Exercise: Apart from the pictures, every line below needs to be reproduced verbatim.

[Data extracted from a collection]
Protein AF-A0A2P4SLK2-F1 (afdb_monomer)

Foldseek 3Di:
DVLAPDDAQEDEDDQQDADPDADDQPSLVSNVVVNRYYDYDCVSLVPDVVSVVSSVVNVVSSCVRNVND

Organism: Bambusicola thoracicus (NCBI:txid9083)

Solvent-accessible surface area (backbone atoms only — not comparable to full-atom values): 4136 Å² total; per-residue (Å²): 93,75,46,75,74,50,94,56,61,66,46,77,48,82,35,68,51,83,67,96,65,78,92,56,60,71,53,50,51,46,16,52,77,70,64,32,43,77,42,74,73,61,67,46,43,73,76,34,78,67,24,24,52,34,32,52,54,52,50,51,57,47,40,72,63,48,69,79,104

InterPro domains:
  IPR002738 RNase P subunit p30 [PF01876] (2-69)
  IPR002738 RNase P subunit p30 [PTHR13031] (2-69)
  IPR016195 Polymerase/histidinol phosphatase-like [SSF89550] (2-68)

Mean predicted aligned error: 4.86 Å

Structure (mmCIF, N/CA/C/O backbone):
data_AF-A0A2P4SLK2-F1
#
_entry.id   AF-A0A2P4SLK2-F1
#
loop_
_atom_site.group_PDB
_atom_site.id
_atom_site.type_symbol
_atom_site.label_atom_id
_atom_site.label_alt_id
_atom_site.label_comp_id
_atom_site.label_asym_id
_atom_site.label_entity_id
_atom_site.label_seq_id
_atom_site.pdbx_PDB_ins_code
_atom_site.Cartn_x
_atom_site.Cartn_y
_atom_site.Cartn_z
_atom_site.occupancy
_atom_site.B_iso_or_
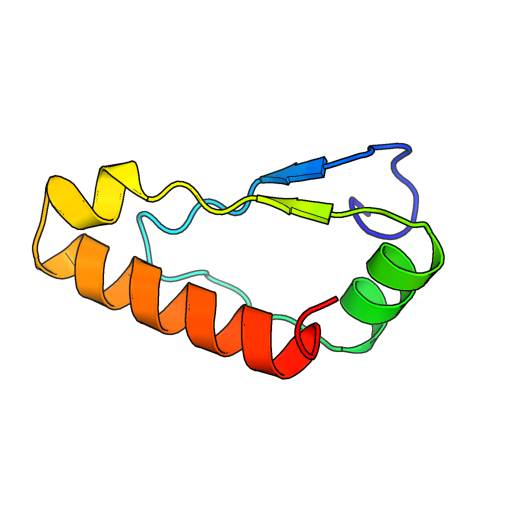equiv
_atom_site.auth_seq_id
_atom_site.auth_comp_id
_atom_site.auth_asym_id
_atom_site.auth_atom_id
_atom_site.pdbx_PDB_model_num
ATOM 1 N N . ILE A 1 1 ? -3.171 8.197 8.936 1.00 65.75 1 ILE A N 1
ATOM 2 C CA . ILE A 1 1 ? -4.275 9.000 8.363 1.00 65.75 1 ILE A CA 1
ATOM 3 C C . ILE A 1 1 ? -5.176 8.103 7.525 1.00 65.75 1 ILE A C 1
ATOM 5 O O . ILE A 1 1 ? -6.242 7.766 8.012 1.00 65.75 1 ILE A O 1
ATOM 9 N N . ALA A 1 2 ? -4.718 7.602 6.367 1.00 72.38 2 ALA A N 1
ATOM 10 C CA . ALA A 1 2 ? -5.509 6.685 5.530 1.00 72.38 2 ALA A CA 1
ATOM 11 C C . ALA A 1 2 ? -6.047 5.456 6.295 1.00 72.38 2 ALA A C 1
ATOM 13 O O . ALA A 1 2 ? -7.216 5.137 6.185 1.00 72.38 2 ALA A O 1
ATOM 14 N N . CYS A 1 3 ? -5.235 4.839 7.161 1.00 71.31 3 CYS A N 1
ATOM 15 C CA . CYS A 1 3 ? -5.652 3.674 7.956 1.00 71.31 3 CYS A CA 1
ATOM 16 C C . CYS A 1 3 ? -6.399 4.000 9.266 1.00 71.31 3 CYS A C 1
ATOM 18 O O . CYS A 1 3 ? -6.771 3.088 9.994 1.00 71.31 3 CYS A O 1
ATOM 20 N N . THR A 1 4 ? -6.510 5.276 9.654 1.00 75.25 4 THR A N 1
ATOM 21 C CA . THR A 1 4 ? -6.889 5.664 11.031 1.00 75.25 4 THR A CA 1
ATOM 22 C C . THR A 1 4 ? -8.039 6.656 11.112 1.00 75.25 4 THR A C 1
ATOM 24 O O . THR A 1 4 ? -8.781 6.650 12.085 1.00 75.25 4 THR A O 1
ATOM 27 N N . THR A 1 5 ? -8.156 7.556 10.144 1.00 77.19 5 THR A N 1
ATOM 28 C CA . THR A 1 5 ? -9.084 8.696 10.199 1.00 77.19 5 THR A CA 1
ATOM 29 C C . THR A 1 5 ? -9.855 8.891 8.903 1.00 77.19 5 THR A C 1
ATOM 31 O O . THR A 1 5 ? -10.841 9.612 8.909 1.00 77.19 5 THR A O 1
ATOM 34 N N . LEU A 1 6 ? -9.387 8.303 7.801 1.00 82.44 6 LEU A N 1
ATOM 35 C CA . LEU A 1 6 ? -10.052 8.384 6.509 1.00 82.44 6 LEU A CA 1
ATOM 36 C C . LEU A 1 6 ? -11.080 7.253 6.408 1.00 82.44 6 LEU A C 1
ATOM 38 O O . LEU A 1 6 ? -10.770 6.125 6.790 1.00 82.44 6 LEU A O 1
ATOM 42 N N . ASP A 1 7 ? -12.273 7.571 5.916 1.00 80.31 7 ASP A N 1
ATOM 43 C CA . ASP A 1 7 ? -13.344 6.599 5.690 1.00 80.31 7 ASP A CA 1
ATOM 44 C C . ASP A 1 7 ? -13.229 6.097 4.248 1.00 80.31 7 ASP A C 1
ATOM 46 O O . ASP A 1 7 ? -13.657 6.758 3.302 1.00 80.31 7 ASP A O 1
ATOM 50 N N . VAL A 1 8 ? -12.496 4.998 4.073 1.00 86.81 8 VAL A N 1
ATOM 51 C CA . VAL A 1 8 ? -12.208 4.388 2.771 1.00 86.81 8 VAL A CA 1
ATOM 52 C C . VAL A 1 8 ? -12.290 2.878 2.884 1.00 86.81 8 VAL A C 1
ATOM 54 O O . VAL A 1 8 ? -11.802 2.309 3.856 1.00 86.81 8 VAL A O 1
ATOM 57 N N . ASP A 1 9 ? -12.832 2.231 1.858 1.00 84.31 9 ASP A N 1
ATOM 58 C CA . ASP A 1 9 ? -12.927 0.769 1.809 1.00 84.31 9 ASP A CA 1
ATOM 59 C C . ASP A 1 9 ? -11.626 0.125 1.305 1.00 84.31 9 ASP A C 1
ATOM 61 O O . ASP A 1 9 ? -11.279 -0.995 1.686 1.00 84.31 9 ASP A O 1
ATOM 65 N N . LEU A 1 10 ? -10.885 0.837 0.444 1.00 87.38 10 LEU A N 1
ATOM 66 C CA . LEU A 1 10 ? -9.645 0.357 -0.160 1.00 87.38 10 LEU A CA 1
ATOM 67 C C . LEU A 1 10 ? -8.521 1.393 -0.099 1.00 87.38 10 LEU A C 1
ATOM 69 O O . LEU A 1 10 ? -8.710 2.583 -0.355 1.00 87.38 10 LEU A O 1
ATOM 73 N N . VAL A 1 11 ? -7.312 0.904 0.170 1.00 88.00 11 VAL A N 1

Reply to the task:
Protein AF-A0A2P4SLK2-F1 (afdb_monomer)

Foldseek 3Di:
DVLAPDDAQEDEDDQQDADPDADDQPSLVSNVVVNRYYDYDCVSLVPDVVSVVSSVVNVVSSCVRNVND

Organism: Bambusicola thoracicus (NCBI:txid9083)

Solvent-accessible surface area (backbone atoms only — not comparable to full-atom values): 4136 Å² total; per-residue (Å²): 93,75,46,75,74,50,94,56,61,66,46,77,48,82,35,68,51,83,67,96,65,78,92,56,60,71,53,50,51,46,16,52,77,70,64,32,43,77,42,74,73,61,67,46,43,73,76,34,78,67,24,24,52,34,32,52,54,52,50,51,57,47,40,72,63,48,69,79,104

InterPro domains:
  IPR002738 RNase P subunit p30 [PF01876] (2-69)
  IPR002738 RNase P subunit p30 [PTHR13031] (2-69)
  IPR016195 Polymerase/histidinol phosphatase-like [SSF89550] (2-68)

Mean predicted aligned error: 4.86 Å

Structure (mmCIF, N/CA/C/O backbone):
data_AF-A0A2P4SLK2-F1
#
_entry.id   AF-A0A2P4SLK2-F1
#
loop_
_atom_site.group_PDB
_atom_site.id
_atom_site.type_symbol
_atom_site.label_atom_id
_atom_site.label_alt_id
_atom_site.label_comp_id
_atom_site.label_asym_id
_atom_site.label_entity_id
_atom_site.label_seq_id
_atom_site.pdbx_PDB_ins_code
_atom_site.Cartn_x
_atom_site.Cartn_y
_atom_site.Cartn_z
_atom_site.occupancy
_atom_site.B_iso_or_
equiv
_atom_site.auth_seq_id
_atom_site.auth_comp_id
_atom_site.auth_asym_id
_atom_site.auth_atom_id
_atom_site.pdbx_PDB_model_num
ATOM 1 N N . ILE A 1 1 ? -3.171 8.197 8.936 1.00 65.75 1 ILE A N 1
ATOM 2 C CA . ILE A 1 1 ? -4.275 9.000 8.363 1.00 65.75 1 ILE A CA 1
ATOM 3 C C . ILE A 1 1 ? -5.176 8.103 7.525 1.00 65.75 1 ILE A C 1
ATOM 5 O O . ILE A 1 1 ? -6.242 7.766 8.012 1.00 65.75 1 ILE A O 1
ATOM 9 N N . ALA A 1 2 ? -4.718 7.602 6.367 1.00 72.38 2 ALA A N 1
ATOM 10 C CA . ALA A 1 2 ? -5.509 6.685 5.530 1.00 72.38 2 ALA A CA 1
ATOM 11 C C . ALA A 1 2 ? -6.047 5.456 6.295 1.00 72.38 2 ALA A C 1
ATOM 13 O O . ALA A 1 2 ? -7.216 5.137 6.185 1.00 72.38 2 ALA A O 1
ATOM 14 N N . CYS A 1 3 ? -5.235 4.839 7.161 1.00 71.31 3 CYS A N 1
ATOM 15 C CA . CYS A 1 3 ? -5.652 3.674 7.956 1.00 71.31 3 CYS A CA 1
ATOM 16 C C . CYS A 1 3 ? -6.399 4.000 9.266 1.00 71.31 3 CYS A C 1
ATOM 18 O O . CYS A 1 3 ? -6.771 3.088 9.994 1.00 71.31 3 CYS A O 1
ATOM 20 N N . THR A 1 4 ? -6.510 5.276 9.654 1.00 75.25 4 THR A N 1
ATOM 21 C CA . THR A 1 4 ? -6.889 5.664 11.031 1.00 75.25 4 THR A CA 1
ATOM 22 C C . THR A 1 4 ? -8.039 6.656 11.112 1.00 75.25 4 THR A C 1
ATOM 24 O O . THR A 1 4 ? -8.781 6.650 12.085 1.00 75.25 4 THR A O 1
ATOM 27 N N . THR A 1 5 ? -8.156 7.556 10.144 1.00 77.19 5 THR A N 1
ATOM 28 C CA . THR A 1 5 ? -9.084 8.696 10.199 1.00 77.19 5 THR A CA 1
ATOM 29 C C . THR A 1 5 ? -9.855 8.891 8.903 1.00 77.19 5 THR A C 1
ATOM 31 O O . THR A 1 5 ? -10.841 9.612 8.909 1.00 77.19 5 THR A O 1
ATOM 34 N N . LEU A 1 6 ? -9.387 8.303 7.801 1.00 82.44 6 LEU A N 1
ATOM 35 C CA . LEU A 1 6 ? -10.052 8.384 6.509 1.00 82.44 6 LEU A CA 1
ATOM 36 C C . LEU A 1 6 ? -11.080 7.253 6.408 1.00 82.44 6 LEU A C 1
ATOM 38 O O . LEU A 1 6 ? -10.770 6.125 6.790 1.00 82.44 6 LEU A O 1
ATOM 42 N N . ASP A 1 7 ? -12.273 7.571 5.916 1.00 80.31 7 ASP A N 1
ATOM 43 C CA . ASP A 1 7 ? -13.344 6.599 5.690 1.00 80.31 7 ASP A CA 1
ATOM 44 C C . ASP A 1 7 ? -13.229 6.097 4.248 1.00 80.31 7 ASP A C 1
ATOM 46 O O . ASP A 1 7 ? -13.657 6.758 3.302 1.00 80.31 7 ASP A O 1
ATOM 50 N N . VAL A 1 8 ? -12.496 4.998 4.073 1.00 86.81 8 VAL A N 1
ATOM 51 C CA . VAL A 1 8 ? -12.208 4.388 2.771 1.00 86.81 8 VAL A CA 1
ATOM 52 C C . VAL A 1 8 ? -12.290 2.878 2.884 1.00 86.81 8 VAL A C 1
ATOM 54 O O . VAL A 1 8 ? -11.802 2.309 3.856 1.00 86.81 8 VAL A O 1
ATOM 57 N N . ASP A 1 9 ? -12.832 2.231 1.858 1.00 84.31 9 ASP A N 1
ATOM 58 C CA . ASP A 1 9 ? -12.927 0.769 1.809 1.00 84.31 9 ASP A CA 1
ATOM 59 C C . ASP A 1 9 ? -11.626 0.125 1.305 1.00 84.31 9 ASP A C 1
ATOM 61 O O . ASP A 1 9 ? -11.279 -0.995 1.686 1.00 84.31 9 ASP A O 1
ATOM 65 N N . LEU A 1 10 ? -10.885 0.837 0.444 1.00 87.38 10 LEU A N 1
ATOM 66 C CA . LEU A 1 10 ? -9.645 0.357 -0.160 1.00 87.38 10 LEU A CA 1
ATOM 67 C C . LEU A 1 10 ? -8.521 1.393 -0.099 1.00 87.38 10 LEU A C 1
ATOM 69 O O . LEU A 1 10 ? -8.710 2.583 -0.355 1.00 87.38 10 LEU A O 1
ATOM 73 N N . VAL A 1 11 ? -7.312 0.904 0.170 1.00 88.00 11 VAL A N 1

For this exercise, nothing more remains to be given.